= AIM OF THE TASK =
Select the lines below containing the word "backbone".

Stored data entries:

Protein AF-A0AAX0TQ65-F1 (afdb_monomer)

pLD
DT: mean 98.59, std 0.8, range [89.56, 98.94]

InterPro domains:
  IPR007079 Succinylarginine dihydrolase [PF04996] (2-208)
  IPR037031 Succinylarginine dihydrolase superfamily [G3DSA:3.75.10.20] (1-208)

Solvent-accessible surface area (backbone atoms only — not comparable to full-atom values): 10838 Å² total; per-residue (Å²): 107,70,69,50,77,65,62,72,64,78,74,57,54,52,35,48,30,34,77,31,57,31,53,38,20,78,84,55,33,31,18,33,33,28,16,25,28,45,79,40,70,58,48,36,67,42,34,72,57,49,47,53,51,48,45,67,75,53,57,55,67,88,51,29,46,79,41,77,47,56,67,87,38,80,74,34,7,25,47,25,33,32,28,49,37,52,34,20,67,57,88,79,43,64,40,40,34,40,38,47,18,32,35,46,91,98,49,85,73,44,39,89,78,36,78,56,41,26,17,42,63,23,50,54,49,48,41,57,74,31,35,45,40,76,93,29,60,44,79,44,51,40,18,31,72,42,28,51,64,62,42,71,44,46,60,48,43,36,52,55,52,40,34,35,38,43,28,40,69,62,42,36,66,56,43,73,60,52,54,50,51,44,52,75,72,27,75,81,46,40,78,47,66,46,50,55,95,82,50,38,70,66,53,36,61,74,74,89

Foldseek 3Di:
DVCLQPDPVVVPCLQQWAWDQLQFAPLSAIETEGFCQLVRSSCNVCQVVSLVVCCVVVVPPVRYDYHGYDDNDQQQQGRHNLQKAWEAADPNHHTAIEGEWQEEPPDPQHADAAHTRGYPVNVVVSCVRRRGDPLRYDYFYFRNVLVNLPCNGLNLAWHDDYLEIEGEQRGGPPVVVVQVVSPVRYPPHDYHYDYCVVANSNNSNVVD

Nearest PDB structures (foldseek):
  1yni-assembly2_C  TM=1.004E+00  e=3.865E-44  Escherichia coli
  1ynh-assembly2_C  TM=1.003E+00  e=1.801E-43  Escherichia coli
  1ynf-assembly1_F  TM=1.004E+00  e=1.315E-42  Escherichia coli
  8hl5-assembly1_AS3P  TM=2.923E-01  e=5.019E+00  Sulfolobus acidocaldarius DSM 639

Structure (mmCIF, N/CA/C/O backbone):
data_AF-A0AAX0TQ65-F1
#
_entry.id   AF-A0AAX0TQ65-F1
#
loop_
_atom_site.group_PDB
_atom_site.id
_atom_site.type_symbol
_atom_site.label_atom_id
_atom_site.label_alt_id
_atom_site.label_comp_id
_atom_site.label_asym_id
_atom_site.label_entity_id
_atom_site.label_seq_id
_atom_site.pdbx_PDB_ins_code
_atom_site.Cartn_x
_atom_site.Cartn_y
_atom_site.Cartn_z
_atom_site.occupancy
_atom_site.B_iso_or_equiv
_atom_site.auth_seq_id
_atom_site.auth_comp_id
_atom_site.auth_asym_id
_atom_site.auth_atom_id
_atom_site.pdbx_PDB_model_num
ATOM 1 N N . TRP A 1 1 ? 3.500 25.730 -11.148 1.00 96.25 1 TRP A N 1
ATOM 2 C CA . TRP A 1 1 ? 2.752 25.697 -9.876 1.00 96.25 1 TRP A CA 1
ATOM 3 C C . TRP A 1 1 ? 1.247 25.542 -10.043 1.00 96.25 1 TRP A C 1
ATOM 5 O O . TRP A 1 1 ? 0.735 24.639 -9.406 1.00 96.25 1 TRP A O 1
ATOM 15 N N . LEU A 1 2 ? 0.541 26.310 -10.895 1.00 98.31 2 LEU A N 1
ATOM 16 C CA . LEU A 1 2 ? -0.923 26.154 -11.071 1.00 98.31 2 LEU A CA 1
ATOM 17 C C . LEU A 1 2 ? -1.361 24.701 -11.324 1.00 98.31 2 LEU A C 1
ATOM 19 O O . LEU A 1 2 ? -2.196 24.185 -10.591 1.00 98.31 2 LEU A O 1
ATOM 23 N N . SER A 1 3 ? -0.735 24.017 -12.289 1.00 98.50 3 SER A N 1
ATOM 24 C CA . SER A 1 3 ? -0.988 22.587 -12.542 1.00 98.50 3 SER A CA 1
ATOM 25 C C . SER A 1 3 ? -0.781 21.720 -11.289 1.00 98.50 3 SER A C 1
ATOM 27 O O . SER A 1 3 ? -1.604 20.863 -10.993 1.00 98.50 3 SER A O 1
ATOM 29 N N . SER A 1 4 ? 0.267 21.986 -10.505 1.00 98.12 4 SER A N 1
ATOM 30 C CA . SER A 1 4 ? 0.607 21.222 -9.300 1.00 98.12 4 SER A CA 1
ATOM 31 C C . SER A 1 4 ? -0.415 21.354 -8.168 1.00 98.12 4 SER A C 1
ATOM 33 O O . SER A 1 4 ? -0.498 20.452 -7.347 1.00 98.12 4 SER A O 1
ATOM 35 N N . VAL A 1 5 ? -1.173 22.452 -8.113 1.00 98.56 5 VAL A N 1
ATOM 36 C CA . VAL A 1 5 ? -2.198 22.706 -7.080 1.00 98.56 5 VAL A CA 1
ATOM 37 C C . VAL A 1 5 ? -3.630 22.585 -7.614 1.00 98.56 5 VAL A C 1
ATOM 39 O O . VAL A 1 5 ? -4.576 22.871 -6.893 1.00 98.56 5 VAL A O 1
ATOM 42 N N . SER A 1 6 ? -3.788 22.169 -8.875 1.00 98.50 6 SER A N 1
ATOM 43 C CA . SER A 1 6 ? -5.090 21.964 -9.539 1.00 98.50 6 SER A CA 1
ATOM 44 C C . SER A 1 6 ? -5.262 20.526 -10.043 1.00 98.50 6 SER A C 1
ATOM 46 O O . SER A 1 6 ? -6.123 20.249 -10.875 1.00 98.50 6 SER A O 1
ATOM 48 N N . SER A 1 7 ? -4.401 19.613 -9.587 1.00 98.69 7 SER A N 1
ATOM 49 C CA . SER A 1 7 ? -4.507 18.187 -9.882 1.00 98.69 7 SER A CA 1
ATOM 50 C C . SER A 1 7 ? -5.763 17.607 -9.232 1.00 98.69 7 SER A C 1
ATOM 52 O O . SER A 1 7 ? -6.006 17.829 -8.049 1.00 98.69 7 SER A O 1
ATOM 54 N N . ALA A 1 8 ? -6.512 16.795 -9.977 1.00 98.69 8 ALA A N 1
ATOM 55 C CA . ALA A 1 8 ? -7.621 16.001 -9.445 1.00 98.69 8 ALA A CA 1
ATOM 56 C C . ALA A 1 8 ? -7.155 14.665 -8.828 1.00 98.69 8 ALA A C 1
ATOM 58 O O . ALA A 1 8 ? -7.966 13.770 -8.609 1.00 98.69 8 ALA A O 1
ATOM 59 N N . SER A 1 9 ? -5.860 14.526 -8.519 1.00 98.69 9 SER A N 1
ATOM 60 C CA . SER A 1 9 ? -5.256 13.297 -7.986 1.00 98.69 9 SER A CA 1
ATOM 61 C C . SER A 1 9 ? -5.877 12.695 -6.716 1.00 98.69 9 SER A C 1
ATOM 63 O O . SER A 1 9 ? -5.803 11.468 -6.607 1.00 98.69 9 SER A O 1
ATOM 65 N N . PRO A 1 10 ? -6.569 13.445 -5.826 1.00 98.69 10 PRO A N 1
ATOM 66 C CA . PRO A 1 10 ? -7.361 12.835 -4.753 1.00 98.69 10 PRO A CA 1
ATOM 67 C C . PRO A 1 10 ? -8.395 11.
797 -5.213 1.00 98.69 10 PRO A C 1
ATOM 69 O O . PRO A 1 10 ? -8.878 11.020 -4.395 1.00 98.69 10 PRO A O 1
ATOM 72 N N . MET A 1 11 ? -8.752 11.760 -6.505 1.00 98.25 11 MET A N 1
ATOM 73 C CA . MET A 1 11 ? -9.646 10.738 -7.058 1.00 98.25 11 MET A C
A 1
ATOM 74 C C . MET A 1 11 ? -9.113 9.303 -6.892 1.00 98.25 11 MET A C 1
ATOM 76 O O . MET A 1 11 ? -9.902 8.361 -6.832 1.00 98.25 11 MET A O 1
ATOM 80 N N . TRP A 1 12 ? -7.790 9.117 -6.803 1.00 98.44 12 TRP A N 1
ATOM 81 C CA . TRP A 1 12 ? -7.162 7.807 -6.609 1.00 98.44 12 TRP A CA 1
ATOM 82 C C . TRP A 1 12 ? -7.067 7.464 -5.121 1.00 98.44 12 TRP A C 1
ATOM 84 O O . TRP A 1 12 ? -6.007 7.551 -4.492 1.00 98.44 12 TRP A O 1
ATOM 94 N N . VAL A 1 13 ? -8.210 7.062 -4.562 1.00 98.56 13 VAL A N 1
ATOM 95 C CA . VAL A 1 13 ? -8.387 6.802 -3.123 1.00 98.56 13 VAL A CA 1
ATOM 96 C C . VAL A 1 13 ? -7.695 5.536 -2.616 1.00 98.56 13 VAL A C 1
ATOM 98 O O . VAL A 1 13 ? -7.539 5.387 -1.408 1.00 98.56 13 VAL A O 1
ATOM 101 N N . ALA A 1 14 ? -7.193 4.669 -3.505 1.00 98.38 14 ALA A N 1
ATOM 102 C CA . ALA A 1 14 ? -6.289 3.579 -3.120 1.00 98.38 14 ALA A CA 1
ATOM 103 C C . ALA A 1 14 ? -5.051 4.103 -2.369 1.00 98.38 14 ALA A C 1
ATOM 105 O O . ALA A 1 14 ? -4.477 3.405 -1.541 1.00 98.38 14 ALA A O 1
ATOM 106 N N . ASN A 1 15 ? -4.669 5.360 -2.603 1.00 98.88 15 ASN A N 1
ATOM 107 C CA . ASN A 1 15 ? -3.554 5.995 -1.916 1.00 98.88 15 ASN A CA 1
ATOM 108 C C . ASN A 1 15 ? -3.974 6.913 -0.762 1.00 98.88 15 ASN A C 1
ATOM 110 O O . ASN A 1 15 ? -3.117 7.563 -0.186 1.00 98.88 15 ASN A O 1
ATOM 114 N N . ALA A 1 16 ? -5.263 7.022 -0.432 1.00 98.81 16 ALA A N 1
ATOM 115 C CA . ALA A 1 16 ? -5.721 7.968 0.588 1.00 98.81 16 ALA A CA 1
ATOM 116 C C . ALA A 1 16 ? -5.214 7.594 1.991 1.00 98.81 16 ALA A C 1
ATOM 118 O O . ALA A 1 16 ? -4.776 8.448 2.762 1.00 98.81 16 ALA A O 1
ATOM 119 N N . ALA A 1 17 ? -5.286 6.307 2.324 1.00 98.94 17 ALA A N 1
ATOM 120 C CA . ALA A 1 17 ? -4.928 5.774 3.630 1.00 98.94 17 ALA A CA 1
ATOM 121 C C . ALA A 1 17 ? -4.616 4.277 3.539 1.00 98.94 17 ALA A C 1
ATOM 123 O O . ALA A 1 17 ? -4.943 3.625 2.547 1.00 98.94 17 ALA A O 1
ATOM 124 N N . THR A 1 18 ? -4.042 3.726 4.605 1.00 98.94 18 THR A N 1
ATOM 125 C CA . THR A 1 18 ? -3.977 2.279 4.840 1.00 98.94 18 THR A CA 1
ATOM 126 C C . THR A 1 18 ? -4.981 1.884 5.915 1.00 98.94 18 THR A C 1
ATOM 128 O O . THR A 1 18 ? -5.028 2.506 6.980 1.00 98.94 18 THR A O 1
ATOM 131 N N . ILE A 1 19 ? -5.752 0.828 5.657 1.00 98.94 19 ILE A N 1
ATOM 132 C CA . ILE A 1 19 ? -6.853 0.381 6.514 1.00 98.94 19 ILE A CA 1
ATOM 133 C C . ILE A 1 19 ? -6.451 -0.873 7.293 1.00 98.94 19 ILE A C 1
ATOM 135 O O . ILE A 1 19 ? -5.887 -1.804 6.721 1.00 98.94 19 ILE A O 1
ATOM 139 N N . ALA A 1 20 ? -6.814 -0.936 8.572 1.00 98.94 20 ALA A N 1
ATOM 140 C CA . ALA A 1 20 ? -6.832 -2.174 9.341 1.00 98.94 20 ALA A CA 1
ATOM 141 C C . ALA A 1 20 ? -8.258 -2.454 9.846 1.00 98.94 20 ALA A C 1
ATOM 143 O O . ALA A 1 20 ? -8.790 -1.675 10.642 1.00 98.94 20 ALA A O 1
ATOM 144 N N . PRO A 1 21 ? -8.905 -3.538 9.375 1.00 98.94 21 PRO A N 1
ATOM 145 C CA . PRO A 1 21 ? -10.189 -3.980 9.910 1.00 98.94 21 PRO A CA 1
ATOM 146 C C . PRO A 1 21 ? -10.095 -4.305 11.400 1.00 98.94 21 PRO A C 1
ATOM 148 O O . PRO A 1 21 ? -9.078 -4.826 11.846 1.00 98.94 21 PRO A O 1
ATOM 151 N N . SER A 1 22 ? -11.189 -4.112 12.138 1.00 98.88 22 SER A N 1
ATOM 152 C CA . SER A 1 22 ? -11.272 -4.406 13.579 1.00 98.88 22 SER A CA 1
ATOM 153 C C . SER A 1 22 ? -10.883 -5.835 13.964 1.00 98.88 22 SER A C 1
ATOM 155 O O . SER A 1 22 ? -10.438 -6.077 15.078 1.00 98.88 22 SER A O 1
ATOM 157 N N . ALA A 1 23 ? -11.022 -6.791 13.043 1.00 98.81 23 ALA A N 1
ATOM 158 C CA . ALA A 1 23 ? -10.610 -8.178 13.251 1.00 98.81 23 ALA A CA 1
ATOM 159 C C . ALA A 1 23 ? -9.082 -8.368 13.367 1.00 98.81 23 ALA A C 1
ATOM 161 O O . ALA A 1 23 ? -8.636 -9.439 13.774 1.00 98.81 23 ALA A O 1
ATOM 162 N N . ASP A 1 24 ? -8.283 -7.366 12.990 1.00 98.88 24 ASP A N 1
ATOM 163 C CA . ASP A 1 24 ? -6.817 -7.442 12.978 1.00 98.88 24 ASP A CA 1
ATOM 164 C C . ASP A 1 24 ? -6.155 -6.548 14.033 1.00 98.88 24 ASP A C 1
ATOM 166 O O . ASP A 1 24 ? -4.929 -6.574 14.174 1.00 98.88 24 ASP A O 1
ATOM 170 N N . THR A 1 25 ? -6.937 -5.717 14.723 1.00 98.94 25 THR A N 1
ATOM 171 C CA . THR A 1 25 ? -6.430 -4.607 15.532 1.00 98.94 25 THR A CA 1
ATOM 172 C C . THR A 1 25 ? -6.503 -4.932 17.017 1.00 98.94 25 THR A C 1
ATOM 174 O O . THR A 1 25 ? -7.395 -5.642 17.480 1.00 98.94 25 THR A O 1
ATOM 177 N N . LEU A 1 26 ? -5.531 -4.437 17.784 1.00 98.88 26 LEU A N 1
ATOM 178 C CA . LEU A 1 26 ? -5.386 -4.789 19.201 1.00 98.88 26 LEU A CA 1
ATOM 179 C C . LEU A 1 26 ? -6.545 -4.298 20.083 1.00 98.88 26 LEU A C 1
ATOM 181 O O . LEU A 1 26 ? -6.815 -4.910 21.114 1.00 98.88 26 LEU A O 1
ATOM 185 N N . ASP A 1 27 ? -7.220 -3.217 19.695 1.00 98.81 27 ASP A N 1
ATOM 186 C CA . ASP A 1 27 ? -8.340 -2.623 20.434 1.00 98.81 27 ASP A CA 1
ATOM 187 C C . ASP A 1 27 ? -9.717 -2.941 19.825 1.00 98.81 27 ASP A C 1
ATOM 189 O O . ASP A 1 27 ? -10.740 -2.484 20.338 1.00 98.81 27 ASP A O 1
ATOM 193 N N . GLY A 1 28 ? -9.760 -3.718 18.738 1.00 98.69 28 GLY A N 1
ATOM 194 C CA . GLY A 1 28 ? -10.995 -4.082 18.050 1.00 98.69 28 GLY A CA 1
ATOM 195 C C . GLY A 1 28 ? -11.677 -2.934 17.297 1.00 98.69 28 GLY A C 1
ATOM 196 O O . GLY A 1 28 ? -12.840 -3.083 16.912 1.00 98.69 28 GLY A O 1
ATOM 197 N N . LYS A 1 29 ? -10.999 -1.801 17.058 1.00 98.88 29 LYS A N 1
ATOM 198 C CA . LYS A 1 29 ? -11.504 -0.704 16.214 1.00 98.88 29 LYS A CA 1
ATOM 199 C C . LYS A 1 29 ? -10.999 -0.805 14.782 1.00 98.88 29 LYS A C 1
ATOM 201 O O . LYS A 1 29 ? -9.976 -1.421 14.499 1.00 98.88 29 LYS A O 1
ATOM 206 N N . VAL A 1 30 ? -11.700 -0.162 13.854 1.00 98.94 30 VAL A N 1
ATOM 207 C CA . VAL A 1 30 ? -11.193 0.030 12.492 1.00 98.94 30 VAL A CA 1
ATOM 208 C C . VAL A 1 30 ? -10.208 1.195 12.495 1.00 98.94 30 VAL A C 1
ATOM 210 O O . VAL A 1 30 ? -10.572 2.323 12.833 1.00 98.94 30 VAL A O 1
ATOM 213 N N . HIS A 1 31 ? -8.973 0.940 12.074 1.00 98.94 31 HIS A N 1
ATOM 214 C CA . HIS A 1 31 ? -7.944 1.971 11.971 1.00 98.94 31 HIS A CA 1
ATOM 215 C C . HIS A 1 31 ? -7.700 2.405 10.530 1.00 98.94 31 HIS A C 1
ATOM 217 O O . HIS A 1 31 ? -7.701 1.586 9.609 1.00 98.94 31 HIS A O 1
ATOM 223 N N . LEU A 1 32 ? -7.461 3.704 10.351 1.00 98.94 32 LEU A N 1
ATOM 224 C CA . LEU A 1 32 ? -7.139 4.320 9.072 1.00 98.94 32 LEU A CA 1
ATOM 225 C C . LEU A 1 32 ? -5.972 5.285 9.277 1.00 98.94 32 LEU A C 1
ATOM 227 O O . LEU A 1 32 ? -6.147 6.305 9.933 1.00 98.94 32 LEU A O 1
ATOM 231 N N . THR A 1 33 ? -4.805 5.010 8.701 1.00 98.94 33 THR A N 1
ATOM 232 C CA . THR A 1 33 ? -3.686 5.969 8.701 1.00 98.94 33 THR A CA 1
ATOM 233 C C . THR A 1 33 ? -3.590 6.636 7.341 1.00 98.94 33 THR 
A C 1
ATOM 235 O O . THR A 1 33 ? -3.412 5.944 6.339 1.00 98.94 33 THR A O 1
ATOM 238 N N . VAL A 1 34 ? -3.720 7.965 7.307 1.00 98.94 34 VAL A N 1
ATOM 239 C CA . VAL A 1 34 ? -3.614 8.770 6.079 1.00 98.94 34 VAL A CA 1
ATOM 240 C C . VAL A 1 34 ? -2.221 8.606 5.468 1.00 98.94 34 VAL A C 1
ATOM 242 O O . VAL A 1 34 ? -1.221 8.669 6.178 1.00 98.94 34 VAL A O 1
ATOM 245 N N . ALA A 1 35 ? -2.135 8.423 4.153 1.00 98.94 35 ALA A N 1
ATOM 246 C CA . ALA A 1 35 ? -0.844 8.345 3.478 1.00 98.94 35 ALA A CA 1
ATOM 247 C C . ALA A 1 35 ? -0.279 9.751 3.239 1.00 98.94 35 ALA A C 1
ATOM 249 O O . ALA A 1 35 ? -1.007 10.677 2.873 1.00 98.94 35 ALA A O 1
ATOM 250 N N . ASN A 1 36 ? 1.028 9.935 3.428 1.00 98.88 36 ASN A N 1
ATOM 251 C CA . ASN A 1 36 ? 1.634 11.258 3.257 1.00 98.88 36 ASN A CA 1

= EXERCISE ANSWER =
Solvent-accessible surface area (backbone atoms only — not comparable to full-atom values): 10838 Å² total; per-residue (Å²): 107,70,69,50,77,65,62,72,64,78,74,57,54,52,35,48,30,34,77,31,57,31,53,38,20,78,84,55,33,31,18,33,33,28,16,25,28,45,79,40,70,58,48,36,67,42,34,72,57,49,47,53,51,48,45,67,75,53,57,55,67,88,51,29,46,79,41,77,47,56,67,87,38,80,74,34,7,25,47,25,33,32,28,49,37,52,34,20,67,57,88,79,43,64,40,40,34,40,38,47,18,32,35,46,91,98,49,85,73,44,39,89,78,36,78,56,41,26,17,42,63,23,50,54,49,48,41,57,74,31,35,45,40,76,93,29,60,44,79,44,51,40,18,31,72,42,28,51,64,62,42,71,44,46,60,48,43,36,52,55,52,40,34,35,38,43,28,40,69,62,42,36,66,56,43,73,60,52,54,50,51,44,52,75,72,27,75,81,46,40,78,47,66,46,50,55,95,82,50,38,70,66,53,36,61,74,74,89
Structure (mmCIF, N/CA/C/O backbone):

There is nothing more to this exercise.